Funding Success Stories (Westminster): Wellbeing Walks

Wellbeing Walks

Innovation Fund Feedback from our friend Michelle at Fruit Cake Creatives Ltd

Michelle was awarded the Innovation Fund to The project will involve a group of 8 volunteer people, who will work on developing well-being walks lead by homeless people celebrating the history of the area. The project was based at St Mungo’s West London Recovery College, The Wellbeing Centre at Earls Court.

Michelle reported that the project undertook far more walks than originally intended.  Altogether there were 38 meetings and walks from the centre where only 12 were initially planned. There were eight additional meetings at a specialist library in east London where the participants researched Artists walks.

From the centre they developed the following walks:

  • Brompton Cemetery – This was the closest place the group walked to.
  • Under the Westway – This walk was in two halves and included Little Venice, the Trellick Tower and a community garden.
  • A Punk and Graffiti walk which was in Ladbroke Grove.
  • A walk to and through Holland Park.
  • Wander to the River in Chelsea and South Kensington.
  • A Midnight Walk – London Bridge to Westminster summer solstice 2019
  • A walk to the Royal Academy of Arts.
  • Walks to and in the Chelsea Physic Garden who also gave the group free tickets and talks so we could learn about the plants
  • A women’s walk from Westminster to the Southbank on 8th March 2020.


Michelle stated that the group also joined in with Gerry Daltons: ‘MARCH ALONG THE CANAL OPPOSITE GERRY’S GARDEN’ in November 2019, as well as linking up with a local community garden near the Trellick tower on the canal.

Michelle reported that there was a lot of prep work that went into ensuring the list of walks went ahead.
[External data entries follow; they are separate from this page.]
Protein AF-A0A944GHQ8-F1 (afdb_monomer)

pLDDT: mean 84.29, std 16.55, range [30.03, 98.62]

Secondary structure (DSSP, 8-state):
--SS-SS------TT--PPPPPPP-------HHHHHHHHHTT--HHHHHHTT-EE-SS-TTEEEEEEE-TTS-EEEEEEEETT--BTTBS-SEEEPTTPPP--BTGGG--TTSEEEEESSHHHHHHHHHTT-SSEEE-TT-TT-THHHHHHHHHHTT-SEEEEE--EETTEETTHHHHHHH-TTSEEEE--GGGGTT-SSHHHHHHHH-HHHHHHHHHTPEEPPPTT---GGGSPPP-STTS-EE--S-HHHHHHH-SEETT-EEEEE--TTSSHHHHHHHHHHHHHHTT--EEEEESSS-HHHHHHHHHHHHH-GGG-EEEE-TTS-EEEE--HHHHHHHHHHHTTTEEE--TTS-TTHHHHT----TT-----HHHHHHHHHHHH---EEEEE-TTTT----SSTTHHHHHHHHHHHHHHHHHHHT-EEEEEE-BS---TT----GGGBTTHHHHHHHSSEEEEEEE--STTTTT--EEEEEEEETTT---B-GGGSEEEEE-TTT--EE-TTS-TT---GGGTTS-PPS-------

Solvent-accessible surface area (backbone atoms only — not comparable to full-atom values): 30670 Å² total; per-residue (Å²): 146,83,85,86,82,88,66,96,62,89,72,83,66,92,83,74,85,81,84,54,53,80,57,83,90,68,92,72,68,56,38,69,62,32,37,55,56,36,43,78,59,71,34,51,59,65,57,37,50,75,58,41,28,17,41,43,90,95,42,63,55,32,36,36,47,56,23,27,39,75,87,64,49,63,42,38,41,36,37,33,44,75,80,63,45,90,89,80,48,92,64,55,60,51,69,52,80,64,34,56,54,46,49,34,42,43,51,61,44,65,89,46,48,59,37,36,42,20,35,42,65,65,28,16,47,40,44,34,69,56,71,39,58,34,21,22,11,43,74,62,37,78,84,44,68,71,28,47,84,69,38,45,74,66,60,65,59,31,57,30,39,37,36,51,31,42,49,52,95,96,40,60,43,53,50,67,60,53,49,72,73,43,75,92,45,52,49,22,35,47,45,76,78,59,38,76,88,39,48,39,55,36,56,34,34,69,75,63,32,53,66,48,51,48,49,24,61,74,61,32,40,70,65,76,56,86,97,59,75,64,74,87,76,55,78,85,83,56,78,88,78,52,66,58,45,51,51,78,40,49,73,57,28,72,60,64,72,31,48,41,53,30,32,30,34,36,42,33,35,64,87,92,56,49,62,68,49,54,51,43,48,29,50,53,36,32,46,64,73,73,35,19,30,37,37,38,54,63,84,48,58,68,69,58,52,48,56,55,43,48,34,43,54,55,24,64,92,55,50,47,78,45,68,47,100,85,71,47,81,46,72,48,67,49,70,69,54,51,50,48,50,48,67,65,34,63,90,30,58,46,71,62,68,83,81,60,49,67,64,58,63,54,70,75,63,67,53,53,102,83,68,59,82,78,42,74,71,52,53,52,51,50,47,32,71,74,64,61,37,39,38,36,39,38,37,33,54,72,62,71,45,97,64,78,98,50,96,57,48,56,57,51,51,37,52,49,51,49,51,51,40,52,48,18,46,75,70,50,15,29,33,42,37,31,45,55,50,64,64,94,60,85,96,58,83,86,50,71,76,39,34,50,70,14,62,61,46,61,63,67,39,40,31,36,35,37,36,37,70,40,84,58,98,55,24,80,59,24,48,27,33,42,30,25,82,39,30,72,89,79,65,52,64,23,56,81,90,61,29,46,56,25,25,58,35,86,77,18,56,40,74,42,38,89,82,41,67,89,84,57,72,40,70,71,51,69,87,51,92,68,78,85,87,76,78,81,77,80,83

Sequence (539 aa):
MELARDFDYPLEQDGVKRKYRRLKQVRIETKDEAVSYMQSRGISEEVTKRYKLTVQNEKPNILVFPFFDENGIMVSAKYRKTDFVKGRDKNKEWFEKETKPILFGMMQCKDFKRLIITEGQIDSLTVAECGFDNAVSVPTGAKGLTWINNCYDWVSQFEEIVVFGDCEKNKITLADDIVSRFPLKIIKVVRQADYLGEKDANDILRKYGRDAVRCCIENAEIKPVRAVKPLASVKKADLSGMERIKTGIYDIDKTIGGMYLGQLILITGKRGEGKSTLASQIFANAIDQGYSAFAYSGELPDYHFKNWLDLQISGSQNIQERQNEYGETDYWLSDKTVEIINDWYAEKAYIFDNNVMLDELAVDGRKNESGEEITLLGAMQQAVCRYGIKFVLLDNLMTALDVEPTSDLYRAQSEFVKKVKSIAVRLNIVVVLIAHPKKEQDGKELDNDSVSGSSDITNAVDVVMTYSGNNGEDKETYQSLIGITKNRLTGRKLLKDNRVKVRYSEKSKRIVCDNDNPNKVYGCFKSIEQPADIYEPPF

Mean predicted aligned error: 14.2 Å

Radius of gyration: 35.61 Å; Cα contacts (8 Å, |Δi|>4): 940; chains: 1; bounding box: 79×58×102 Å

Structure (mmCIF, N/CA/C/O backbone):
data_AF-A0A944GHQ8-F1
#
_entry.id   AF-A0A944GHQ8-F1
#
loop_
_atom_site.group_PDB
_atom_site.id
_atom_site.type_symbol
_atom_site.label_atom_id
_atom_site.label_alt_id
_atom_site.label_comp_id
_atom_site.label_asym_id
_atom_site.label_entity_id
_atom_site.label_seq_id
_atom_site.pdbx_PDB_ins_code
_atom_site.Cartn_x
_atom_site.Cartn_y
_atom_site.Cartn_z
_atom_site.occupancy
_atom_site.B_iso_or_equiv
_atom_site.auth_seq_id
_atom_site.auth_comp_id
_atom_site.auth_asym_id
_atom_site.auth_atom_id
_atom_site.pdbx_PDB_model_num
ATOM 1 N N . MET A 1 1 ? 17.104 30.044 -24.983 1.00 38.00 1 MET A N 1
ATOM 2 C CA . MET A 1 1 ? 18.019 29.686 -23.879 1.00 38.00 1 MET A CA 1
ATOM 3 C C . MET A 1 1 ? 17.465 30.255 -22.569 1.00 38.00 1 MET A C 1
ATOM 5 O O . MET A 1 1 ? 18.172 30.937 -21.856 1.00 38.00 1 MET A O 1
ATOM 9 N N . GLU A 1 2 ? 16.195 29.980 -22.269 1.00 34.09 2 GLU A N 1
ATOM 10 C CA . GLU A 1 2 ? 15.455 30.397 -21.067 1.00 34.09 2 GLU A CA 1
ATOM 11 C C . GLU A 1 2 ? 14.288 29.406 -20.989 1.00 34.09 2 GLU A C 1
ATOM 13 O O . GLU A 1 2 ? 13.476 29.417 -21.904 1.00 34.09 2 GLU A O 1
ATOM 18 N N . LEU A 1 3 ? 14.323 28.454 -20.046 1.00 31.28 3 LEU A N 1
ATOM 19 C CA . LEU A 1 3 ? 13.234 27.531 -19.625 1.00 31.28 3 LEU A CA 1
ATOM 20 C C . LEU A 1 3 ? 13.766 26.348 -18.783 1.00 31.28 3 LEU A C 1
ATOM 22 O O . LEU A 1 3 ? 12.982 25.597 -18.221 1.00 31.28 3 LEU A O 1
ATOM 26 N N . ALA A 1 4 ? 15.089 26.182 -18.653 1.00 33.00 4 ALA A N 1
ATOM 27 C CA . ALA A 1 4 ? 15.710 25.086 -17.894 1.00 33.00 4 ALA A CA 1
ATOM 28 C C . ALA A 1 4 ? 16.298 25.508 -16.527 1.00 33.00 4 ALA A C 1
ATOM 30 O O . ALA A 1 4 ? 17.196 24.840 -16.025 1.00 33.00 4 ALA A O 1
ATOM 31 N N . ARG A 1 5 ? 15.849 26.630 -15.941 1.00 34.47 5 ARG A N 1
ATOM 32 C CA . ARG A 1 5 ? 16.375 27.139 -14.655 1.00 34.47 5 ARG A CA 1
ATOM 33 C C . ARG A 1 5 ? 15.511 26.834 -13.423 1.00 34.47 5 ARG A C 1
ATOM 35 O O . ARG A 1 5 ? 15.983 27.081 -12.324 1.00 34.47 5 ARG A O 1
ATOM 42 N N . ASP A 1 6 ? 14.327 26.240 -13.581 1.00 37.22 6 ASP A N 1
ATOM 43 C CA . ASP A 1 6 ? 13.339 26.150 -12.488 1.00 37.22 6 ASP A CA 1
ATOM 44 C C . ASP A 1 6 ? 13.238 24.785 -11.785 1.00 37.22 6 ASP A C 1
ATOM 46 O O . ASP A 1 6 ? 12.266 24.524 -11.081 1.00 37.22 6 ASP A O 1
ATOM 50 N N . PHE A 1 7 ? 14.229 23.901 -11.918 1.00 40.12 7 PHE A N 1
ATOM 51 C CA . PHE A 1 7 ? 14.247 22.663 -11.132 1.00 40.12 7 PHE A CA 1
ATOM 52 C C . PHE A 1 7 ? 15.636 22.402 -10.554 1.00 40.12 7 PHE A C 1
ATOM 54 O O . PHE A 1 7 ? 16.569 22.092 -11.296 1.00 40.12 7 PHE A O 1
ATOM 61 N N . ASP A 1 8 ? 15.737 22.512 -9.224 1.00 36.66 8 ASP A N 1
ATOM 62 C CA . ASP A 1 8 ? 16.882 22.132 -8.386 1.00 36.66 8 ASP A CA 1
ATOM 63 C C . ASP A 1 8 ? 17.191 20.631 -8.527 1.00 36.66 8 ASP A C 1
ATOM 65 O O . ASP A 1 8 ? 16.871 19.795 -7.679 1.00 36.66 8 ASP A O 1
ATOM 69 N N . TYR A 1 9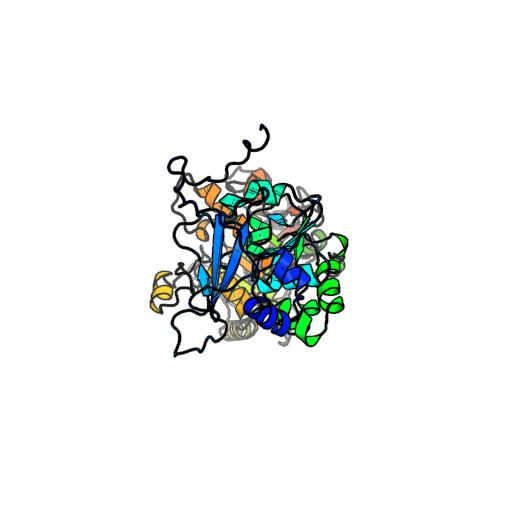 ? 17.833 20.271 -9.632 1.00 41.03 9 TYR A N 1
ATOM 70 C CA . TYR A 1 9 ? 18.686 19.097 -9.688 1.00 41.03 9 TYR A CA 1
ATOM 71 C C . TYR A 1 9 ? 20.082 19.528 -9.243 1.00 41.03 9 TYR A C 1
ATOM 73 O O . TYR A 1 9 ? 20.581 20.533 -9.757 1.00 41.03 9 TYR A O 1
ATOM 81 N N . PRO A 1 10 ? 20.759 18.786 -8.349 1.00 30.03 10 PRO A N 1
ATOM 82 C CA . PRO A 1 10 ? 22.163 19.034 -8.080 1.00 30.03 10 PRO A CA 1
ATOM 83 C C . PRO A 1 10 ? 22.948 18.711 -9.356 1.00 30.03 10 PRO A C 1
ATOM 85 O O . PRO A 1 10 ? 23.302 17.564 -9.633 1.00 30.03 10 PRO A O 1
ATOM 88 N N . LEU A 1 11 ? 23.179 19.738 -10.171 1.00 38.16 11 LEU A N 1
ATOM 89 C CA . LEU A 1 11 ? 24.247 19.757 -11.153 1.00 38.16 11 LEU A CA 1
ATOM 90 C C . LEU A 1 11 ? 25.536 19.705 -10.335 1.00 38.16 11 LEU A C 1
ATOM 92 O O . LEU A 1 11 ? 25.919 20.688 -9.704 1.00 38.16 11 LEU A O 1
ATOM 96 N N . GLU A 1 12 ? 26.173 18.537 -10.271 1.00 39.34 12 GLU A N 1
ATOM 97 C CA . GLU A 1 12 ? 27.507 18.443 -9.691 1.00 39.34 12 GLU A CA 1
ATOM 98 C C . GLU A 1 12 ? 28.445 19.419 -10.420 1.00 39.34 12 GLU A C 1
ATOM 100 O O . GLU A 1 12 ? 28.767 19.245 -11.593 1.00 39.34 12 GLU A O 1
ATOM 105 N N . GLN A 1 13 ? 28.853 20.438 -9.661 1.00 35.88 13 GLN A N 1
ATOM 106 C CA . GLN A 1 13 ? 30.013 21.312 -9.821 1.00 35.88 13 GLN A CA 1
ATOM 107 C C . GLN A 1 13 ? 30.197 21.987 -11.189 1.00 35.88 13 GLN A C 1
ATOM 109 O O . GLN A 1 13 ? 30.877 21.492 -12.092 1.00 35.88 13 GLN A O 1
ATOM 114 N N . ASP A 1 14 ? 29.751 23.243 -11.250 1.00 40.88 14 ASP A N 1
ATOM 115 C CA . ASP A 1 14 ? 30.485 24.289 -11.960 1.00 40.88 14 ASP A CA 1
ATOM 116 C C . ASP A 1 14 ? 31.986 24.192 -11.617 1.00 40.88 14 ASP A C 1
ATOM 118 O O . ASP A 1 14 ? 32.373 24.375 -10.462 1.00 40.88 14 ASP A O 1
ATOM 122 N N . GLY A 1 15 ? 32.855 23.919 -12.604 1.00 41.00 15 GLY A N 1
ATOM 123 C CA . GLY A 1 15 ? 34.278 24.227 -12.413 1.00 41.00 15 GLY A CA 1
ATOM 124 C C . GLY A 1 15 ? 35.344 23.592 -13.302 1.00 41.00 15 GLY A C 1
ATOM 125 O O . GLY A 1 15 ? 36.379 24.227 -13.477 1.00 41.00 15 GLY A O 1
ATOM 126 N N . VAL A 1 16 ? 35.173 22.402 -13.900 1.00 37.59 16 VAL A N 1
ATOM 127 C CA . VAL A 1 16 ? 36.228 21.824 -14.772 1.00 37.59 16 VAL A CA 1
ATOM 128 C C . VAL A 1 16 ? 35.633 21.046 -15.950 1.00 37.59 16 VAL A C 1
ATOM 130 O O . VAL A 1 16 ? 35.355 19.851 -15.861 1.00 37.59 16 VAL A O 1
ATOM 133 N N . LYS A 1 17 ? 35.497 21.685 -17.122 1.00 52.62 17 LYS A N 1
ATOM 134 C CA . LYS A 1 17 ? 35.245 20.946 -18.373 1.00 52.62 17 LYS A CA 1
ATOM 135 C C . LYS A 1 17 ? 36.451 20.048 -18.663 1.00 52.62 17 LYS A C 1
ATOM 137 O O . LYS A 1 17 ? 37.520 20.540 -19.027 1.00 52.62 17 LYS A O 1
ATOM 142 N N . ARG A 1 18 ? 36.277 18.729 -18.523 1.00 62.22 18 ARG A N 1
ATOM 143 C CA . ARG A 1 18 ? 37.289 17.727 -18.887 1.00 62.22 18 ARG A CA 1
ATOM 144 C C . ARG A 1 18 ? 37.744 17.970 -20.330 1.00 62.22 18 ARG A C 1
ATOM 146 O O . ARG A 1 18 ? 36.941 17.904 -21.259 1.00 62.22 18 ARG A O 1
ATOM 153 N N . LYS A 1 19 ? 39.029 18.280 -20.524 1.00 74.50 19 LYS A N 1
ATOM 154 C CA . LYS A 1 19 ? 39.611 18.445 -21.862 1.00 74.50 19 LYS A CA 1
ATOM 155 C C . LYS A 1 19 ? 39.782 17.066 -22.497 1.00 74.50 19 LYS A C 1
ATOM 157 O O . LYS A 1 19 ? 40.504 16.230 -21.965 1.00 74.50 19 LYS A O 1
ATOM 162 N N . TYR A 1 20 ? 39.113 16.844 -23.624 1.00 84.25 20 TYR A N 1
ATOM 163 C CA . TYR A 1 20 ? 39.259 15.629 -24.420 1.00 84.25 20 TYR A CA 1
ATOM 164 C C . TYR A 1 20 ? 40.285 15.835 -25.534 1.00 84.25 20 TYR A C 1
ATOM 166 O O . TYR A 1 20 ? 40.344 16.899 -26.159 1.00 84.25 20 TYR A O 1
ATOM 174 N N . ARG A 1 21 ? 41.075 14.799 -25.807 1.00 89.88 21 ARG A N 1
ATOM 175 C CA . ARG A 1 21 ? 42.018 14.749 -26.922 1.00 89.88 21 ARG A CA 1
ATOM 176 C C . ARG A 1 21 ? 41.249 14.735 -28.245 1.00 89.88 21 ARG A C 1
ATOM 178 O O . ARG A 1 21 ? 40.347 13.921 -28.430 1.00 89.88 21 ARG A O 1
ATOM 185 N N . ARG A 1 22 ? 41.625 15.619 -29.174 1.00 86.31 22 ARG A N 1
ATOM 186 C CA . ARG A 1 22 ? 41.081 15.644 -30.541 1.00 86.31 22 ARG A CA 1
ATOM 187 C C . ARG A 1 22 ? 41.824 14.646 -31.424 1.00 86.31 22 ARG A C 1
ATOM 189 O O . ARG A 1 22 ? 43.052 14.591 -31.388 1.00 86.31 22 ARG A O 1
ATOM 196 N N . LEU A 1 23 ? 41.084 13.886 -32.226 1.00 88.25 23 LEU A N 1
ATOM 197 C CA . LEU A 1 23 ? 41.662 12.970 -33.205 1.00 88.25 23 LEU A CA 1
ATOM 198 C C . LEU A 1 23 ? 42.023 13.704 -34.500 1.00 88.25 23 LEU A C 1
ATOM 200 O O . LEU A 1 23 ? 41.357 14.663 -34.904 1.00 88.25 23 LEU A O 1
ATOM 204 N N . LYS A 1 24 ? 43.082 13.233 -35.168 1.00 86.12 24 LYS A N 1
ATOM 205 C CA . LYS A 1 24 ? 43.439 13.694 -36.511 1.00 86.12 24 LYS A CA 1
ATOM 206 C C . LYS A 1 24 ? 42.347 13.249 -37.481 1.00 86.12 24 LYS A C 1
ATOM 208 O O . LYS A 1 24 ? 42.031 12.065 -37.548 1.00 86.12 24 LYS A O 1
ATOM 213 N N . GLN A 1 25 ? 41.800 14.194 -38.236 1.00 89.38 25 GLN A N 1
ATOM 214 C CA . GLN A 1 25 ? 40.790 13.892 -39.242 1.00 89.38 25 GLN A CA 1
ATOM 215 C C . GLN A 1 25 ? 41.481 13.257 -40.449 1.00 89.38 25 GLN A C 1
ATOM 217 O O . GLN A 1 25 ? 42.310 13.885 -41.108 1.00 89.38 25 GLN A O 1
ATOM 222 N N . VAL A 1 26 ? 41.188 11.982 -40.686 1.00 84.00 26 VAL A N 1
ATOM 223 C CA . VAL A 1 26 ? 41.727 11.196 -41.797 1.00 84.00 26 VAL A CA 1
ATOM 224 C C . VAL A 1 26 ? 40.577 10.656 -42.629 1.00 84.00 26 VAL A C 1
ATOM 226 O O . VAL A 1 26 ? 39.504 10.355 -42.104 1.00 84.00 26 VAL A O 1
ATOM 229 N N . ARG A 1 27 ? 40.794 10.528 -43.939 1.00 86.50 27 ARG A N 1
ATOM 230 C CA . ARG A 1 27 ? 39.841 9.837 -44.804 1.00 86.50 27 ARG A CA 1
ATOM 231 C C . ARG A 1 27 ? 39.861 8.355 -44.434 1.00 86.50 27 ARG A C 1
ATOM 233 O O . ARG A 1 27 ? 40.895 7.708 -44.557 1.00 86.50 27 ARG A O 1
ATOM 240 N N . ILE A 1 28 ? 38.731 7.853 -43.947 1.00 89.94 28 ILE A N 1
ATOM 241 C CA . ILE A 1 28 ? 38.561 6.441 -43.606 1.00 89.94 28 ILE A CA 1
ATOM 242 C C . ILE A 1 28 ? 37.949 5.737 -44.807 1.00 89.94 28 ILE A C 1
ATOM 244 O O . ILE A 1 28 ? 36.858 6.098 -45.249 1.00 89.94 28 ILE A O 1
ATOM 248 N N . GLU A 1 29 ? 38.659 4.736 -45.309 1.00 92.56 29 GLU A N 1
ATOM 249 C CA . GLU A 1 29 ? 38.167 3.826 -46.334 1.00 92.56 29 GLU A CA 1
ATOM 250 C C . GLU A 1 29 ? 37.817 2.487 -45.686 1.00 92.56 29 GLU A C 1
ATOM 252 O O . GLU A 1 29 ? 38.564 1.945 -44.862 1.00 92.56 29 GLU A O 1
ATOM 257 N N . THR A 1 30 ? 36.635 1.982 -46.026 1.00 95.62 30 THR A N 1
ATOM 258 C CA . THR A 1 30 ? 36.168 0.670 -45.589 1.00 95.62 30 THR A CA 1
ATOM 259 C C . THR A 1 30 ? 36.924 -0.402 -46.351 1.00 95.62 30 THR A C 1
ATOM 261 O O . THR A 1 30 ? 36.928 -0.397 -47.578 1.00 95.62 30 THR A O 1
ATOM 264 N N . LYS A 1 31 ? 37.559 -1.306 -45.609 1.00 95.56 31 LYS A N 1
ATOM 265 C CA . LYS A 1 31 ? 38.340 -2.415 -46.158 1.00 95.56 31 LYS A CA 1
ATOM 266 C C . LYS A 1 31 ? 37.532 -3.705 -46.199 1.00 95.56 31 LYS A C 1
ATOM 268 O O . LYS A 1 31 ? 36.630 -3.893 -45.377 1.00 95.56 31 LYS A O 1
ATOM 273 N N . ASP A 1 32 ? 37.916 -4.606 -47.092 1.00 95.38 32 ASP A N 1
ATOM 274 C CA . ASP A 1 32 ? 37.212 -5.865 -47.346 1.00 95.38 32 ASP A CA 1
ATOM 275 C C . ASP A 1 32 ? 37.144 -6.769 -46.108 1.00 95.38 32 ASP A C 1
ATOM 277 O O . ASP A 1 32 ? 36.140 -7.445 -45.892 1.00 95.38 32 ASP A O 1
ATOM 281 N N . GLU A 1 33 ? 38.145 -6.736 -45.224 1.00 96.06 33 GLU A N 1
ATOM 282 C CA . GLU A 1 33 ? 38.122 -7.518 -43.983 1.00 96.06 33 GLU A CA 1
ATOM 283 C C . GLU A 1 33 ? 37.037 -7.032 -43.013 1.00 96.06 33 GLU A C 1
ATOM 285 O O . GLU A 1 33 ? 36.398 -7.843 -42.337 1.00 96.06 33 GLU A O 1
ATOM 290 N N . ALA A 1 34 ? 36.780 -5.717 -42.970 1.00 95.75 34 ALA A N 1
ATOM 291 C CA . ALA A 1 34 ? 35.673 -5.169 -42.190 1.00 95.75 34 ALA A CA 1
ATOM 292 C C . ALA A 1 34 ? 34.333 -5.617 -42.781 1.00 95.75 34 ALA A C 1
ATOM 294 O O . ALA A 1 34 ? 33.455 -6.049 -42.036 1.00 95.75 34 ALA A O 1
ATOM 295 N N . VAL A 1 35 ? 34.196 -5.557 -44.110 1.00 97.06 35 VAL A N 1
ATOM 296 C CA . VAL A 1 35 ? 32.990 -6.000 -44.828 1.00 97.06 35 VAL A CA 1
ATOM 297 C C . VAL A 1 35 ? 32.719 -7.478 -44.564 1.00 97.06 35 VAL A C 1
ATOM 299 O O . VAL A 1 35 ? 31.622 -7.822 -44.133 1.00 97.06 35 VAL A O 1
ATOM 302 N N . SER A 1 36 ? 33.726 -8.334 -44.729 1.00 96.56 36 SER A N 1
ATOM 303 C CA . SER A 1 36 ? 33.619 -9.779 -44.505 1.00 96.56 36 SER A CA 1
ATOM 304 C C . SER A 1 36 ? 33.181 -10.104 -43.072 1.00 96.56 36 SER A C 1
ATOM 306 O O . SER A 1 36 ? 32.238 -10.871 -42.848 1.00 96.56 36 SER A O 1
ATOM 308 N N . TYR A 1 37 ? 33.781 -9.443 -42.075 1.00 96.12 37 TYR A N 1
ATOM 309 C CA . TYR A 1 37 ? 33.363 -9.622 -40.686 1.00 96.12 37 TYR A CA 1
ATOM 310 C C . TYR A 1 37 ? 31.920 -9.150 -40.452 1.00 96.12 37 TYR A C 1
ATOM 312 O O . TYR A 1 37 ? 31.148 -9.850 -39.795 1.00 96.12 37 TYR A O 1
ATOM 320 N N . MET A 1 38 ? 31.523 -7.995 -40.987 1.00 97.31 38 MET A N 1
ATOM 321 C CA . MET A 1 38 ? 30.166 -7.470 -40.808 1.00 97.31 38 MET A CA 1
ATOM 322 C C . MET A 1 38 ? 29.106 -8.330 -41.513 1.00 97.31 38 MET A C 1
ATOM 324 O O . MET A 1 38 ? 28.052 -8.587 -40.926 1.00 97.31 38 MET A O 1
ATOM 328 N N . GLN A 1 39 ? 29.421 -8.890 -42.683 1.00 96.94 39 GLN A N 1
ATOM 329 C CA . GLN A 1 39 ? 28.571 -9.860 -43.381 1.00 96.94 39 GLN A CA 1
ATOM 330 C C . GLN A 1 39 ? 28.347 -11.129 -42.548 1.00 96.94 39 GLN A C 1
ATOM 332 O O . GLN A 1 39 ? 27.219 -11.612 -42.469 1.00 96.94 39 GLN A O 1
ATOM 337 N N . SER A 1 40 ? 29.365 -11.618 -41.824 1.00 95.19 40 SER A N 1
ATOM 338 C CA . SER A 1 40 ? 29.201 -12.753 -40.889 1.00 95.19 40 SER A CA 1
ATOM 339 C C . SER A 1 40 ? 28.212 -12.470 -39.742 1.00 95.19 40 SER A C 1
ATOM 341 O O . SER A 1 40 ? 27.678 -13.387 -39.107 1.00 95.19 40 SER A O 1
ATOM 343 N N . ARG A 1 41 ? 27.944 -11.184 -39.481 1.00 95.75 41 ARG A N 1
ATOM 344 C CA . ARG A 1 41 ? 26.979 -10.689 -38.492 1.00 95.75 41 ARG A CA 1
ATOM 345 C C . ARG A 1 41 ? 25.647 -10.279 -39.132 1.00 95.75 41 ARG A C 1
ATOM 347 O O . ARG A 1 41 ? 24.795 -9.757 -38.426 1.00 95.75 41 ARG A O 1
ATOM 354 N N . GLY A 1 42 ? 25.452 -10.536 -40.427 1.00 95.62 42 GLY A N 1
ATOM 355 C CA . GLY A 1 42 ? 24.225 -10.215 -41.160 1.00 95.62 42 GLY A CA 1
ATOM 356 C C . GLY A 1 42 ? 24.106 -8.752 -41.596 1.00 95.62 42 GLY A C 1
ATOM 357 O O . GLY A 1 42 ? 23.017 -8.334 -41.976 1.00 95.62 42 GLY A O 1
ATOM 358 N N . ILE A 1 43 ? 25.193 -7.977 -41.537 1.00 97.81 43 ILE A N 1
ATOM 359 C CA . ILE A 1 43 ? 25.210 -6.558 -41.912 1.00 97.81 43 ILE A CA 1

This included planning and organising the walks, putting up large scale maps at the Centre and inviting people to add where they would like to go, where was interesting and where meant anything to them.

At every walk a number of people who came would do so with their homes i.e. big bags and/or even large suitcases, as well as rucksacks. Michelle was pleasantly surprised by how the groups connected and supported each other. One example of this was on some walks when people had a lot of bags as they were homeless and carrying all their belonging with them. Other group members who were on the walks but did not have any luggage would help those individuals and take turns in carrying each other’s bags.

One very disabled participant would drive to parts of the walks and meet us to do a short walk and then drive to our next point of interest. Michelle found that being flexible was very important in order to be able to accommodate everyone that wanted to be a part of these unique experiences. This included ensuring that walks would be dog friendly as some people who joined the project with their dogs.

The Under the Westway walk brought up lots of stories for people, about going to parties and previous use of drugs, one person admitted he was still using. The response from the other group participants was amazing they were all encouraging him to stop that type of behaviour. The attendees to the walks were predominately men. There were about 80% white and 20% BAME and mostly working class. The core volunteers were two women. Michelle said that people really enjoyed sharing memories and revisiting places which in some cases they use to go to, when they were younger.

In Holland Park one man spoke about his childhood and his Mum, as she used to really enjoy the park. This particular man was also quite disabled and had lots carrier bags, which the group all helped him to carry. He would also carry art work with him that he had made and often shared his art works with the group.

In total there were 30 people who directly benefitted from the wellbeing walks. Workshops were provided to up-skill the volunteers learning how to plan a guided walk, manage a group of people, crossing roads safely, how to work as a team, sharing different skills and taking on different roles and help each other, confidence and self-esteem building. Michelle also provided volunteer skills meetings.

Michelle fed back: “On the whole the project was a success it helped people improve their self-confidence and build friendships – even a year later one of the guys looked up to see if there were any walks still running anywhere. I am currently working on a project with the community in Bermondsey and with NSUN – a user run project for people with mental health issues to do similar work and I will take the learning with me”.